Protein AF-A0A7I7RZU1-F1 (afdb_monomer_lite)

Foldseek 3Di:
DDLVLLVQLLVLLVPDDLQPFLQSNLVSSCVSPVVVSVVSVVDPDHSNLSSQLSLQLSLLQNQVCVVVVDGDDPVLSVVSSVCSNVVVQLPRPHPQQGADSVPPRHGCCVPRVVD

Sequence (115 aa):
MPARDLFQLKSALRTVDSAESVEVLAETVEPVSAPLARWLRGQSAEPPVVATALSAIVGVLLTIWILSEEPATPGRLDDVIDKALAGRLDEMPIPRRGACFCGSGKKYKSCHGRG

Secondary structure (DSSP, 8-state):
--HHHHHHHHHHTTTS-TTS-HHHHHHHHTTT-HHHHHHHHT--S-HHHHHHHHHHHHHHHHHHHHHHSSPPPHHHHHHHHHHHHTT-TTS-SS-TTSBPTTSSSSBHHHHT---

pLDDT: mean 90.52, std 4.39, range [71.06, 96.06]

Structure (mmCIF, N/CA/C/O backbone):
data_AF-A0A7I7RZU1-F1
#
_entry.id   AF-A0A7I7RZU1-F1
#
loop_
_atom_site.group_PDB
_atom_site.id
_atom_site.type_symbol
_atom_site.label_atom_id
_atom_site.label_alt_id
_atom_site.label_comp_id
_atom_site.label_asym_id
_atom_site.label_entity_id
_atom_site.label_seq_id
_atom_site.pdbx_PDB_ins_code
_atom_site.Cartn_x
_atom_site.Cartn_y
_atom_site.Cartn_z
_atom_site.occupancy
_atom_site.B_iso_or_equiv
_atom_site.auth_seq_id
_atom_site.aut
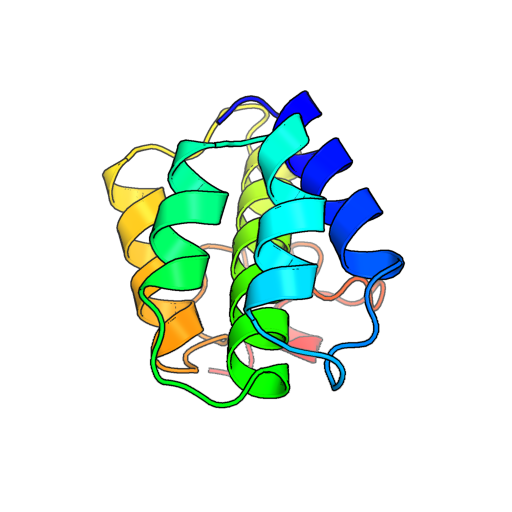h_comp_id
_atom_site.auth_asym_id
_atom_site.auth_atom_id
_atom_site.pdbx_PDB_model_num
ATOM 1 N N . MET A 1 1 ? 7.527 -4.601 9.061 1.00 75.81 1 MET A N 1
ATOM 2 C CA . MET A 1 1 ? 8.130 -3.379 8.486 1.00 75.81 1 MET A CA 1
ATOM 3 C C . MET A 1 1 ? 7.831 -2.205 9.416 1.00 75.81 1 MET A C 1
ATOM 5 O O . MET A 1 1 ? 6.673 -2.079 9.807 1.00 75.81 1 MET A O 1
ATOM 9 N N . PRO A 1 2 ? 8.836 -1.419 9.836 1.00 85.06 2 PRO A N 1
ATOM 10 C CA . PRO A 1 2 ? 8.648 -0.203 10.631 1.00 85.06 2 PRO A CA 1
ATOM 11 C C . PRO A 1 2 ? 7.724 0.826 9.964 1.00 85.06 2 PRO A C 1
ATOM 13 O O . PRO A 1 2 ? 7.635 0.898 8.740 1.00 85.06 2 PRO A O 1
ATOM 16 N N . ALA A 1 3 ? 7.081 1.675 10.770 1.00 86.50 3 ALA A N 1
ATOM 17 C CA . ALA A 1 3 ? 6.182 2.724 10.280 1.00 86.50 3 ALA A CA 1
ATOM 18 C C . ALA A 1 3 ? 6.873 3.711 9.333 1.00 86.50 3 ALA A C 1
ATOM 20 O O . ALA A 1 3 ? 6.303 4.096 8.316 1.00 86.50 3 ALA A O 1
ATOM 21 N N . ARG A 1 4 ? 8.118 4.092 9.654 1.00 90.62 4 ARG A N 1
ATOM 22 C CA . ARG A 1 4 ? 
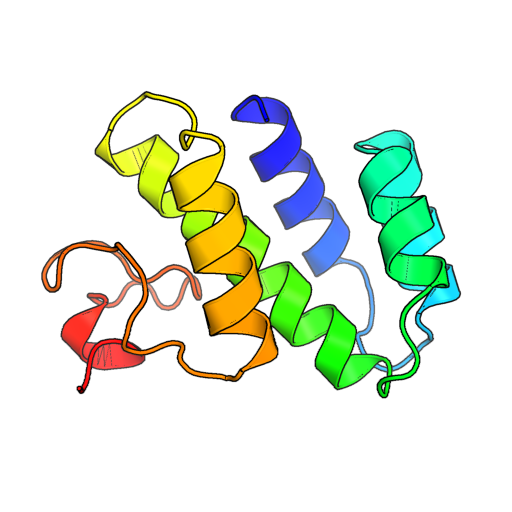8.939 4.989 8.831 1.00 90.62 4 ARG A CA 1
ATOM 23 C C . ARG A 1 4 ? 9.031 4.493 7.389 1.00 90.62 4 ARG A C 1
ATOM 25 O O . ARG A 1 4 ? 8.766 5.266 6.472 1.00 90.62 4 ARG A O 1
ATOM 32 N N . ASP A 1 5 ? 9.337 3.215 7.210 1.00 90.88 5 ASP A N 1
ATOM 33 C CA . ASP A 1 5 ? 9.501 2.609 5.891 1.00 90.88 5 ASP A CA 1
ATOM 34 C C . ASP A 1 5 ? 8.163 2.599 5.138 1.00 90.88 5 ASP A C 1
ATOM 36 O O . ASP A 1 5 ? 8.117 2.947 3.964 1.00 90.88 5 ASP A O 1
ATOM 40 N N . LEU A 1 6 ? 7.044 2.314 5.820 1.00 91.12 6 LEU A N 1
ATOM 41 C CA . LEU A 1 6 ? 5.703 2.390 5.220 1.00 91.12 6 LEU A CA 1
ATOM 42 C C . LEU A 1 6 ? 5.355 3.810 4.744 1.00 91.12 6 LEU A C 1
ATOM 44 O O . LEU A 1 6 ? 4.782 3.976 3.666 1.00 91.12 6 LEU A O 1
ATOM 48 N N . PHE A 1 7 ? 5.708 4.843 5.516 1.00 92.06 7 PHE A N 1
ATOM 49 C CA . PHE A 1 7 ? 5.529 6.236 5.096 1.00 92.06 7 PHE A CA 1
ATOM 50 C C . PHE A 1 7 ? 6.413 6.589 3.894 1.00 92.06 7 PHE A C 1
ATOM 52 O O . PHE A 1 7 ? 5.932 7.228 2.957 1.00 92.06 7 PHE A O 1
ATOM 59 N N . GLN A 1 8 ? 7.677 6.157 3.897 1.00 93.00 8 GLN A N 1
ATOM 60 C CA . GLN A 1 8 ? 8.606 6.385 2.789 1.00 93.00 8 GLN A CA 1
ATOM 61 C C . GLN A 1 8 ? 8.137 5.685 1.510 1.00 93.00 8 GLN A C 1
ATOM 63 O O . GLN A 1 8 ? 8.061 6.333 0.469 1.00 93.00 8 GLN A O 1
ATOM 68 N N . LEU A 1 9 ? 7.712 4.419 1.597 1.00 93.38 9 LEU A N 1
ATOM 69 C CA . LEU A 1 9 ? 7.113 3.686 0.479 1.00 93.38 9 LEU A CA 1
ATOM 70 C C . LEU A 1 9 ? 5.870 4.399 -0.047 1.00 93.38 9 LEU A C 1
ATOM 72 O O . LEU A 1 9 ? 5.760 4.642 -1.242 1.00 93.38 9 LEU A O 1
ATOM 76 N N . LYS A 1 10 ? 4.946 4.806 0.831 1.00 91.62 10 LYS A N 1
ATOM 77 C CA . LYS A 1 10 ? 3.734 5.522 0.409 1.00 91.62 10 LYS A CA 1
ATOM 78 C C . LYS A 1 10 ? 4.053 6.835 -0.306 1.00 91.62 10 LYS A C 1
ATOM 80 O O . LYS A 1 10 ? 3.320 7.218 -1.213 1.00 91.62 10 LYS A O 1
ATOM 85 N N . SER A 1 11 ? 5.105 7.535 0.113 1.00 91.69 11 SER A N 1
ATOM 86 C CA . SER A 1 11 ? 5.563 8.752 -0.558 1.00 91.69 11 SER A CA 1
ATOM 87 C C . SER A 1 11 ? 6.168 8.447 -1.926 1.00 91.69 11 SER A C 1
ATOM 89 O O . SER A 1 11 ? 5.805 9.105 -2.893 1.00 91.69 11 SER A O 1
ATOM 91 N N . ALA A 1 12 ? 7.042 7.443 -2.013 1.00 89.81 12 ALA A N 1
ATOM 92 C CA . ALA A 1 12 ? 7.688 7.032 -3.256 1.00 89.81 12 ALA A CA 1
ATOM 93 C C . ALA A 1 12 ? 6.659 6.566 -4.304 1.00 89.81 12 ALA A C 1
ATOM 95 O O . ALA A 1 12 ? 6.712 6.952 -5.463 1.00 89.81 12 ALA A O 1
ATOM 96 N N . LEU A 1 13 ? 5.626 5.833 -3.883 1.00 89.25 13 LEU A N 1
ATOM 97 C CA . LEU A 1 13 ? 4.560 5.363 -4.776 1.00 89.25 13 LEU A CA 1
ATOM 98 C C . LEU A 1 13 ? 3.664 6.477 -5.330 1.00 89.25 13 LEU A C 1
ATOM 100 O O . LEU 
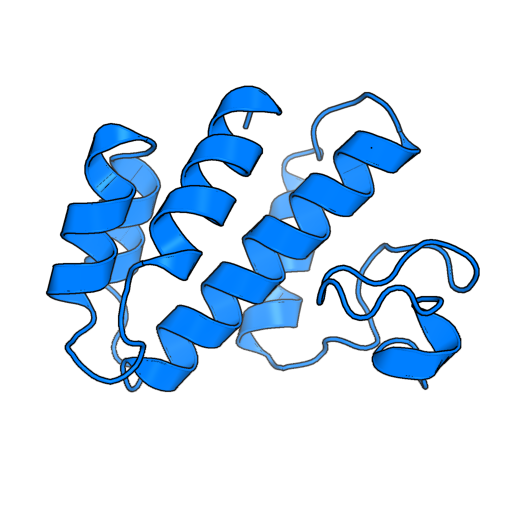A 1 13 ? 2.963 6.260 -6.310 1.00 89.25 13 LEU A O 1
ATOM 104 N N . ARG A 1 14 ? 3.663 7.671 -4.724 1.00 87.06 14 ARG A N 1
ATOM 105 C CA . ARG A 1 14 ? 2.906 8.823 -5.246 1.00 87.06 14 ARG A CA 1
ATOM 106 C C . ARG A 1 14 ? 3.604 9.524 -6.404 1.00 87.06 14 ARG A C 1
ATOM 108 O O . ARG A 1 14 ? 2.954 10.312 -7.081 1.00 87.06 14 ARG A O 1
ATOM 115 N N . THR A 1 15 ? 4.905 9.304 -6.576 1.00 83.19 15 THR A N 1
ATOM 116 C CA . THR A 1 15 ? 5.705 9.971 -7.609 1.00 83.19 15 THR A CA 1
ATOM 117 C C . THR A 1 15 ? 5.867 9.131 -8.868 1.00 83.19 15 THR A C 1
ATOM 119 O O . THR A 1 15 ? 6.353 9.655 -9.861 1.00 83.19 15 THR A O 1
ATOM 122 N N . VAL A 1 16 ? 5.477 7.854 -8.829 1.00 83.25 16 VAL A N 1
ATOM 123 C CA . VAL A 1 16 ? 5.567 6.939 -9.972 1.00 83.25 16 VAL A CA 1
ATOM 124 C C . VAL A 1 16 ? 4.294 7.039 -10.802 1.00 83.25 16 VAL A C 1
ATOM 126 O O . VAL A 1 16 ? 3.193 6.888 -10.263 1.00 83.25 16 VAL A O 1
ATOM 129 N N . ASP A 1 17 ? 4.436 7.244 -12.110 1.00 81.81 17 ASP A N 1
ATOM 130 C CA . ASP A 1 17 ? 3.330 6.998 -13.027 1.00 81.81 17 ASP A CA 1
ATOM 131 C C . ASP A 1 17 ? 3.125 5.483 -13.145 1.00 81.81 17 ASP A C 1
ATOM 133 O O . ASP A 1 17 ? 3.992 4.733 -13.596 1.00 81.81 17 ASP A O 1
ATOM 137 N N . SER A 1 18 ? 1.946 5.022 -12.729 1.00 77.56 18 SER A N 1
ATOM 138 C CA . SER A 1 18 ? 1.568 3.608 -12.750 1.00 77.56 18 SER A CA 1
ATOM 139 C C . SER A 1 18 ? 1.644 2.949 -14.137 1.00 77.56 18 SER A C 1
ATOM 141 O O . SER A 1 18 ? 1.605 1.722 -14.212 1.00 77.56 18 SER A O 1
ATOM 143 N N . ALA A 1 19 ? 1.741 3.732 -15.218 1.00 74.56 19 ALA A N 1
ATOM 144 C CA . ALA A 1 19 ? 1.844 3.241 -16.588 1.00 74.56 19 ALA A CA 1
ATOM 145 C C . ALA A 1 19 ? 3.283 3.000 -17.092 1.00 74.56 19 ALA A C 1
ATOM 147 O O . ALA A 1 19 ? 3.429 2.383 -18.144 1.00 74.56 19 ALA A O 1
ATOM 148 N N . GLU A 1 20 ? 4.335 3.450 -16.392 1.00 81.44 20 GLU A N 1
ATOM 149 C CA . GLU A 1 20 ? 5.709 3.427 -16.931 1.00 81.44 20 GLU A CA 1
ATOM 150 C C . GLU A 1 20 ? 6.296 2.013 -17.065 1.00 81.44 20 GLU A C 1
ATOM 152 O O . GLU A 1 20 ? 6.624 1.591 -18.171 1.00 81.44 20 GLU A O 1
ATOM 157 N N . SER A 1 21 ? 6.462 1.277 -15.959 1.00 90.94 21 SER A N 1
ATOM 158 C CA . SER A 1 21 ? 6.834 -0.151 -15.942 1.00 90.94 21 SER A CA 1
ATOM 159 C C . SER A 1 21 ? 6.945 -0.690 -14.509 1.00 90.94 21 SER A C 1
ATOM 161 O O . SER A 1 21 ? 7.013 0.065 -13.538 1.00 90.94 21 SER A O 1
ATOM 163 N N . VAL A 1 22 ? 7.033 -2.017 -14.372 1.00 92.56 22 VAL A N 1
ATOM 164 C CA . VAL A 1 22 ? 7.364 -2.675 -13.095 1.00 92.56 22 VAL A CA 1
ATOM 165 C C . VAL A 1 22 ? 8.810 -2.395 -12.658 1.00 92.56 22 VAL A C 1
ATOM 167 O O . VAL A 1 22 ? 9.063 -2.303 -11.458 1.00 92.56 22 VAL A O 1
ATOM 170 N N . GLU A 1 23 ? 9.752 -2.213 -13.592 1.00 94.19 23 GLU A N 1
ATOM 171 C CA . GLU A 1 23 ? 11.153 -1.922 -13.249 1.00 94.19 23 GLU A CA 1
ATOM 172 C C . GLU A 1 23 ? 11.294 -0.540 -12.606 1.00 94.19 23 GLU A C 1
ATOM 174 O O . GLU A 1 23 ? 11.870 -0.434 -11.529 1.00 94.19 23 GLU A O 1
ATOM 179 N N . VAL A 1 24 ? 10.671 0.496 -13.180 1.00 93.38 24 VAL A N 1
ATOM 180 C CA . VAL A 1 24 ? 10.682 1.852 -12.595 1.00 93.38 24 VAL A CA 1
ATOM 181 C C . VAL A 1 24 ? 10.074 1.854 -11.188 1.00 93.38 24 VAL A C 1
ATOM 183 O O . VAL A 1 24 ? 10.581 2.503 -10.266 1.00 93.38 24 VAL A O 1
ATOM 186 N N . LEU A 1 25 ? 9.007 1.075 -10.986 1.00 92.62 25 LEU A N 1
ATOM 187 C CA . LEU A 1 25 ? 8.405 0.893 -9.669 1.00 92.62 25 LEU A CA 1
ATOM 188 C C . LEU A 1 25 ? 9.381 0.220 -8.687 1.00 92.62 25 LEU A C 1
ATOM 190 O O . LEU A 1 25 ? 9.481 0.644 -7.534 1.00 92.62 25 LEU A O 1
ATOM 194 N N . ALA A 1 26 ? 10.108 -0.808 -9.132 1.00 94.12 26 ALA A N 1
ATOM 195 C CA . ALA A 1 26 ? 11.103 -1.506 -8.325 1.00 94.12 26 ALA A CA 1
ATOM 196 C C . ALA A 1 26 ? 12.284 -0.599 -7.953 1.00 94.12 26 ALA A C 1
ATOM 198 O O . ALA A 1 26 ? 12.626 -0.529 -6.773 1.00 94.12 26 ALA A O 1
ATOM 199 N N . GLU A 1 27 ? 12.848 0.141 -8.911 1.00 94.94 27 GLU A N 1
ATOM 200 C CA . GLU A 1 27 ? 13.923 1.119 -8.690 1.00 94.94 27 GLU A CA 1
ATOM 201 C C . GLU A 1 27 ? 13.508 2.207 -7.691 1.00 94.94 27 GLU A C 1
ATOM 203 O O . GLU A 1 27 ? 14.284 2.590 -6.817 1.00 94.94 27 GLU A O 1
ATOM 208 N N . THR A 1 28 ? 12.255 2.660 -7.759 1.00 93.69 28 THR A N 1
ATOM 209 C CA . THR A 1 28 ? 11.711 3.659 -6.828 1.00 93.69 28 THR A CA 1
ATOM 210 C C . THR A 1 28 ? 11.589 3.124 -5.396 1.00 93.69 28 THR A C 1
ATOM 212 O O . THR A 1 28 ? 11.770 3.855 -4.419 1.00 93.69 28 THR A O 1
ATOM 215 N N . VAL A 1 29 ? 11.273 1.838 -5.252 1.00 93.19 29 VAL A N 1
ATOM 216 C CA . VAL A 1 29 ? 11.052 1.174 -3.959 1.00 93.19 29 VAL A CA 1
ATOM 217 C C . VAL A 1 29 ? 12.351 0.662 -3.331 1.00 93.19 29 VAL A C 1
ATOM 219 O O . VAL A 1 29 ? 12.459 0.601 -2.104 1.00 93.19 29 VAL A O 1
ATOM 222 N N . GLU A 1 30 ? 13.345 0.308 -4.143 1.00 95.25 30 GLU A N 1
ATOM 223 C CA . GLU A 1 30 ? 14.600 -0.321 -3.722 1.00 95.25 30 GLU A CA 1
ATOM 224 C C . GLU A 1 30 ? 15.364 0.432 -2.618 1.00 95.25 30 GLU A C 1
ATOM 226 O O . GLU A 1 30 ? 15.774 -0.231 -1.659 1.00 95.25 30 GLU A O 1
ATOM 231 N N . PRO A 1 31 ? 15.479 1.780 -2.638 1.00 94.56 31 PRO A N 1
ATOM 232 C CA . PRO A 1 31 ? 16.134 2.534 -1.568 1.00 94.56 31 PRO A CA 1
ATOM 233 C C . PRO A 1 31 ? 15.474 2.378 -0.193 1.00 94.56 31 PRO A C 1
ATOM 235 O O . PRO A 1 31 ? 16.120 2.607 0.828 1.00 94.56 31 PRO A O 1
ATOM 238 N N . VAL A 1 32 ? 14.188 2.016 -0.155 1.00 93.00 32 VAL A N 1
ATOM 239 C CA . VAL A 1 32 ? 13.432 1.797 1.085 1.00 93.00 32 VAL A CA 1
ATOM 240 C C . VAL A 1 32 ? 13.367 0.309 1.429 1.00 93.00 32 VAL A C 1
ATOM 242 O O . VAL A 1 32 ? 13.457 -0.065 2.597 1.00 93.00 32 VAL A O 1
ATOM 245 N N . SER A 1 33 ? 13.206 -0.564 0.428 1.00 90.62 33 SER A N 1
ATOM 246 C CA . SER A 1 33 ? 13.099 -2.008 0.634 1.00 90.62 33 SER A CA 1
ATOM 247 C C . SER A 1 33 ? 13.581 -2.821 -0.573 1.00 90.62 33 SER A C 1
ATOM 249 O O . SER A 1 33 ? 12.813 -3.162 -1.474 1.00 90.62 33 SER A O 1
ATOM 251 N N . ALA A 1 34 ? 14.847 -3.240 -0.538 1.00 92.06 34 ALA A N 1
ATOM 252 C CA . ALA A 1 34 ? 15.414 -4.149 
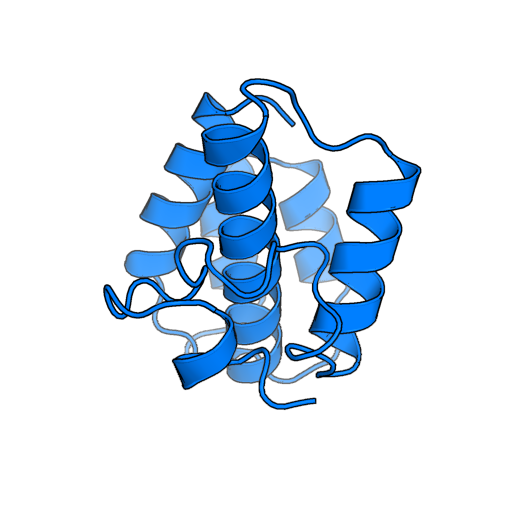-1.537 1.00 92.06 34 ALA A CA 1
ATOM 253 C C . ALA A 1 34 ? 14.657 -5.495 -1.679 1.00 92.06 34 ALA A C 1
ATOM 255 O O . ALA A 1 34 ? 14.481 -5.960 -2.808 1.00 92.06 34 ALA A O 1
ATOM 256 N N . PRO A 1 35 ? 14.159 -6.143 -0.599 1.00 89.38 35 PRO A N 1
ATOM 257 C CA . PRO A 1 35 ? 13.341 -7.351 -0.742 1.00 89.38 35 PRO A CA 1
ATOM 258 C C . PRO A 1 35 ? 12.057 -7.121 -1.547 1.00 89.38 35 PRO A C 1
ATOM 260 O O . PRO A 1 35 ? 11.700 -7.955 -2.377 1.00 89.38 35 PRO A O 1
ATOM 263 N N . LEU A 1 36 ? 11.387 -5.986 -1.333 1.00 89.06 36 LEU A N 1
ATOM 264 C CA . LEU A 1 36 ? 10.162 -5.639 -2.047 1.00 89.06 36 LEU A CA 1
***
PROBLEM REQUIREMENTS
Out of the entries above, write out only the lines between the line holding "ATOM 203 O O" and the line holding "ATOM 235 O O", inclusive, each exactly as given.

REPLY
ATOM 203 O O . GLU A 1 27 ? 14.284 2.590 -6.817 1.00 94.94 27 GLU A O 1
ATOM 208 N N . THR A 1 28 ? 12.255 2.660 -7.759 1.00 93.69 28 THR A N 1
ATOM 209 C CA . THR A 1 28 ? 11.711 3.659 -6.828 1.00 93.69 28 THR A CA 1
ATOM 210 C C . THR A 1 28 ? 11.589 3.124 -5.396 1.00 93.69 28 THR A C 1
ATOM 212 O O . THR A 1 28 ? 11.770 3.855 -4.419 1.00 93.69 28 THR A O 1
ATOM 215 N N . VAL A 1 29 ? 11.273 1.838 -5.252 1.00 93.19 29 VAL A N 1
ATOM 216 C CA . VAL A 1 29 ? 11.052 1.174 -3.959 1.00 93.19 29 VAL A CA 1
ATOM 217 C C . VAL A 1 29 ? 12.351 0.662 -3.331 1.00 93.19 29 VAL A C 1
ATOM 219 O O . VAL A 1 29 ? 12.459 0.601 -2.104 1.00 93.19 29 VAL A O 1
ATOM 222 N N . GLU A 1 30 ? 13.345 0.308 -4.143 1.00 95.25 30 GLU A N 1
ATOM 223 C CA . GLU A 1 30 ? 14.600 -0.321 -3.722 1.00 95.25 30 GLU A CA 1
ATOM 224 C C . GLU A 1 30 ? 15.364 0.432 -2.618 1.00 95.25 30 GLU A C 1
ATOM 226 O O . GLU A 1 30 ? 15.774 -0.231 -1.659 1.00 95.25 30 GLU A O 1
ATOM 231 N N . PRO A 1 31 ? 15.479 1.780 -2.638 1.00 94.56 31 PRO A N 1
ATOM 232 C CA . PRO A 1 31 ? 16.134 2.534 -1.568 1.00 94.56 31 PRO A CA 1
ATOM 233 C C . PRO A 1 31 ? 15.474 2.378 -0.193 1.00 94.56 31 PRO A C 1
ATOM 235 O O . PRO A 1 31 ? 16.120 2.607 0.828 1.00 94.56 31 PRO A O 1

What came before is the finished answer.